先日、街をぶらぶらしていると、道端で新聞販売店のジャンパーを着た三人組が何やら話し合っていた。
「僕、もう……」
「いいですか、誠意をもって玄関のベルを押せば……」
「でも、お前んとこの新聞なんかいらないって……」
「わかるけど、なんとかがんばっていきましょうよ」
リーダーらしき男性がこう言うと、三人は円陣を組んで右手を重ね合い、「おう!」とひと声気合をかけて散っていった。それは、悲壮感あふれる姿だった。

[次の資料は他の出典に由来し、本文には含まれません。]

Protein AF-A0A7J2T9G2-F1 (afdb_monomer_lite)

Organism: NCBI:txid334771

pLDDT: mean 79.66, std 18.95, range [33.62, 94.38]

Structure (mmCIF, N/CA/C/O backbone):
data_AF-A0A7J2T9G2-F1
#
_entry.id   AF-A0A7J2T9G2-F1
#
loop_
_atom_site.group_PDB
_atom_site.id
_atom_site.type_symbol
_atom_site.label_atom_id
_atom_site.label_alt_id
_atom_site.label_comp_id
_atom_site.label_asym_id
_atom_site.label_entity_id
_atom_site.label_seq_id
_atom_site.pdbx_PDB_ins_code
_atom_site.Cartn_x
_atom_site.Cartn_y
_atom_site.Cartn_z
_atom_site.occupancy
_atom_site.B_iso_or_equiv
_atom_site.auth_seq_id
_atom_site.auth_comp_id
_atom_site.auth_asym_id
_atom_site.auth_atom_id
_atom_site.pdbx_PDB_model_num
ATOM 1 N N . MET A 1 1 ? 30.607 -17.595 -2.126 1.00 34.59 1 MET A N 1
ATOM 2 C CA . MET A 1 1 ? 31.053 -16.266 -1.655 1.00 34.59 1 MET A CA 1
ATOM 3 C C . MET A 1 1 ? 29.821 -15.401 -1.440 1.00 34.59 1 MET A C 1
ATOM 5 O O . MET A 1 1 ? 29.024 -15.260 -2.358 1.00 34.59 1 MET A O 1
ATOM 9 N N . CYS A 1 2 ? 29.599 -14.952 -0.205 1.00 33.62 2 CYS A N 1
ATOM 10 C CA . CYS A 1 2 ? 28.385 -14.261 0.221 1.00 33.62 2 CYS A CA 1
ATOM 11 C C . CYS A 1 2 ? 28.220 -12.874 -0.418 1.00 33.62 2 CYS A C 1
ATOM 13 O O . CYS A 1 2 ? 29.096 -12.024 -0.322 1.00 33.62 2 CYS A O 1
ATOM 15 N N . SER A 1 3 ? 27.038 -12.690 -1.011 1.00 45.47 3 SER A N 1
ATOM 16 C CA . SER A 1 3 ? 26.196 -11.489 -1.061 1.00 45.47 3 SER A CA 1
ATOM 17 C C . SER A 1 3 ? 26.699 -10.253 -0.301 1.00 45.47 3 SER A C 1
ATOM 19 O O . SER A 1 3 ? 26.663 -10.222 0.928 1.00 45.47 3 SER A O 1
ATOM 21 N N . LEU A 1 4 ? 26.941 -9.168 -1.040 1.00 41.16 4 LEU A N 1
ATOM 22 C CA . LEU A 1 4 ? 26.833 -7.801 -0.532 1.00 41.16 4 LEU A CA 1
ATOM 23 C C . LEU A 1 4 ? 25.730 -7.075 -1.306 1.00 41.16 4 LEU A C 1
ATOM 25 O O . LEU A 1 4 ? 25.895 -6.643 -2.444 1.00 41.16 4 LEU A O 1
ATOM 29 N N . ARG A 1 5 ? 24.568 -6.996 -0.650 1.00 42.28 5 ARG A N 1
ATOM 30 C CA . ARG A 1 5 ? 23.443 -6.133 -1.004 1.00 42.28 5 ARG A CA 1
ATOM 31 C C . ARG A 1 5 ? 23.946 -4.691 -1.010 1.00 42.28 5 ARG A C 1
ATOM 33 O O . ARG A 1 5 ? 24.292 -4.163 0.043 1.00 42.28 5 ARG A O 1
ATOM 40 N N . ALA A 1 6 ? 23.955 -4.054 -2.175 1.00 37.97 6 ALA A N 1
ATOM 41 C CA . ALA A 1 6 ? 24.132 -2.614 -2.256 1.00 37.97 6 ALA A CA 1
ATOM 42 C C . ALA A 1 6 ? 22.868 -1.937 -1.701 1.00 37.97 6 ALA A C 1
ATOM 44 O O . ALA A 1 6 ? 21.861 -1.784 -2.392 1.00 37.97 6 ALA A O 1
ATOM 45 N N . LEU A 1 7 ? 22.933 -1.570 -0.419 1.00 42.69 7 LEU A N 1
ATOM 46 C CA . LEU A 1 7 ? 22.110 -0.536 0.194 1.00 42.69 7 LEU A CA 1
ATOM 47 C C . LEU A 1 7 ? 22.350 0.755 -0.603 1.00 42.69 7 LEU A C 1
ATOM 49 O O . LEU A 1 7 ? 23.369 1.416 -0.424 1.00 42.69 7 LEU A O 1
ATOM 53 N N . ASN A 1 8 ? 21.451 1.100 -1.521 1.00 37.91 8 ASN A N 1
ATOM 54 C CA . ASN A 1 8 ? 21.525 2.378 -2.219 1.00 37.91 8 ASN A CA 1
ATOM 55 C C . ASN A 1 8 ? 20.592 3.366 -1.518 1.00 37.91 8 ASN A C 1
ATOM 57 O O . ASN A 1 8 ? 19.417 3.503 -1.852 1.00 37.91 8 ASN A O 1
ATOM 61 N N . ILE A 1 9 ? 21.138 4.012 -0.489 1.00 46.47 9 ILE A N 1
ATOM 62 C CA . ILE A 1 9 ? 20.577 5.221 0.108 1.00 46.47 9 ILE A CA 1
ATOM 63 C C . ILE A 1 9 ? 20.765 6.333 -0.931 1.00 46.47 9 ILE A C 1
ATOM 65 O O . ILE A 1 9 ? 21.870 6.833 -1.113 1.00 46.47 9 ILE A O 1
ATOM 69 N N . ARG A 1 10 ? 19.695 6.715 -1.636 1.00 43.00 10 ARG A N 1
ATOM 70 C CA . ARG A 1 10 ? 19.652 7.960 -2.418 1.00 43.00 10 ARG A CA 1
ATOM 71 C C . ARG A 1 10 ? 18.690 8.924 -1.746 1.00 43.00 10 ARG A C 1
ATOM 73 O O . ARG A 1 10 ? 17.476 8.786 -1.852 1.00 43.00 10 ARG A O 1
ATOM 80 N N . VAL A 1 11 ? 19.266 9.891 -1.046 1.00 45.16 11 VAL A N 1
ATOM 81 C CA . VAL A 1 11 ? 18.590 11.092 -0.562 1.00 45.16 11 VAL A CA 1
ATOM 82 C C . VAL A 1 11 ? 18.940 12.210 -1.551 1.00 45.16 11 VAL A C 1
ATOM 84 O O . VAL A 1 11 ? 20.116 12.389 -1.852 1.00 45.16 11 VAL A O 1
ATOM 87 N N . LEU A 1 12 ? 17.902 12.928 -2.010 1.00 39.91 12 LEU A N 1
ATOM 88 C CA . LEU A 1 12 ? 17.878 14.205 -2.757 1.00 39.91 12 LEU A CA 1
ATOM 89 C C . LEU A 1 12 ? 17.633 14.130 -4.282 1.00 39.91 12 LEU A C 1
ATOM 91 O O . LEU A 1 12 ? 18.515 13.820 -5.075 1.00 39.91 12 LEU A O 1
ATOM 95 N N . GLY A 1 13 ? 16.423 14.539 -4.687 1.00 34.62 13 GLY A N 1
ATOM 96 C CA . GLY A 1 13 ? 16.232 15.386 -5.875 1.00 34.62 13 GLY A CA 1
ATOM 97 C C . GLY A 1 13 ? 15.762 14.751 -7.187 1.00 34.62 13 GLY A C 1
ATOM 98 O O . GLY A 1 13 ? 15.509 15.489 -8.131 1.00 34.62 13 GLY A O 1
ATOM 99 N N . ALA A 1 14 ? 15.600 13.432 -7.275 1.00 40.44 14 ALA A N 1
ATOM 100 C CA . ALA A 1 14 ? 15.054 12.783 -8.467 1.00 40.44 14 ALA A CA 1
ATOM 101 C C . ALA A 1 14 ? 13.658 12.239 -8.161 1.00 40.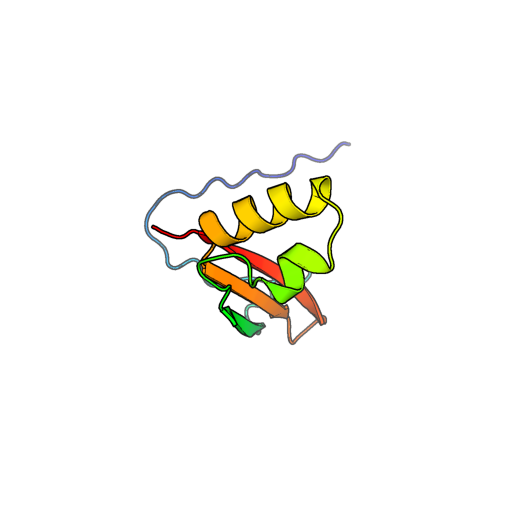44 14 ALA A C 1
ATOM 103 O O . ALA A 1 14 ? 13.489 11.505 -7.187 1.00 40.44 14 ALA A O 1
ATOM 104 N N . VAL A 1 15 ? 12.670 12.555 -9.001 1.00 45.59 15 VAL A N 1
ATOM 105 C CA . VAL A 1 15 ? 11.417 11.792 -9.069 1.00 45.59 15 VAL A CA 1
ATOM 106 C C . VAL A 1 15 ? 11.819 10.377 -9.486 1.00 45.59 15 VAL A C 1
ATOM 108 O O . VAL A 1 15 ? 11.972 10.085 -10.668 1.00 45.59 15 VAL A O 1
ATOM 111 N N . ALA A 1 16 ? 12.155 9.531 -8.512 1.00 58.59 16 ALA A N 1
ATOM 112 C CA . ALA A 1 16 ? 12.645 8.189 -8.760 1.00 58.59 16 ALA A CA 1
ATOM 113 C C . ALA A 1 16 ? 11.473 7.372 -9.304 1.00 58.59 16 ALA A C 1
ATOM 115 O O . ALA A 1 16 ? 10.653 6.853 -8.545 1.00 58.59 16 ALA A O 1
ATOM 116 N N . MET A 1 17 ? 11.372 7.330 -10.632 1.00 76.38 17 MET A N 1
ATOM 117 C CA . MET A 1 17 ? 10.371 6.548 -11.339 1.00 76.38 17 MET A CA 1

数日後、大センセイの家のドアフォンが鳴った。モニターの中に、見知らぬ中年男の顔があった。
「旦那、一年でいいからさ、新聞とってくれませんか」
きっと引っ越してきたのをチェックしていたのだろう。いつもなら門前払いにするところだが、三人組の姿を目撃した直後である。
「新聞、読まないんで」
「いまなら、ビールをワンケースつけますから」
カネコと名乗る赤ら顔の男とやり取りするうち、以前、ある販売拡張員に教わった言葉を思い出した。
トンコ。
仕事を放り出して逃げてしまうことを、トンコというそうだ。販売店は社員寮を用意したり、生活費の貸付をしたりと手を尽くしているが、トンコはなくならないと拡張員氏は言った。
「辛い仕事だからさ」
カネコさんが、景品のリストを取り出した。
「発泡酒なら二ケースつけられるんだけど、旦那、ビールにしましょうよ。やっぱりね、本物じゃなくちゃいけませんよ」
大センセイ、なぜかカネコさんの言葉にじーんときてしまった。本物なんて、久しぶりに聞く言葉だ。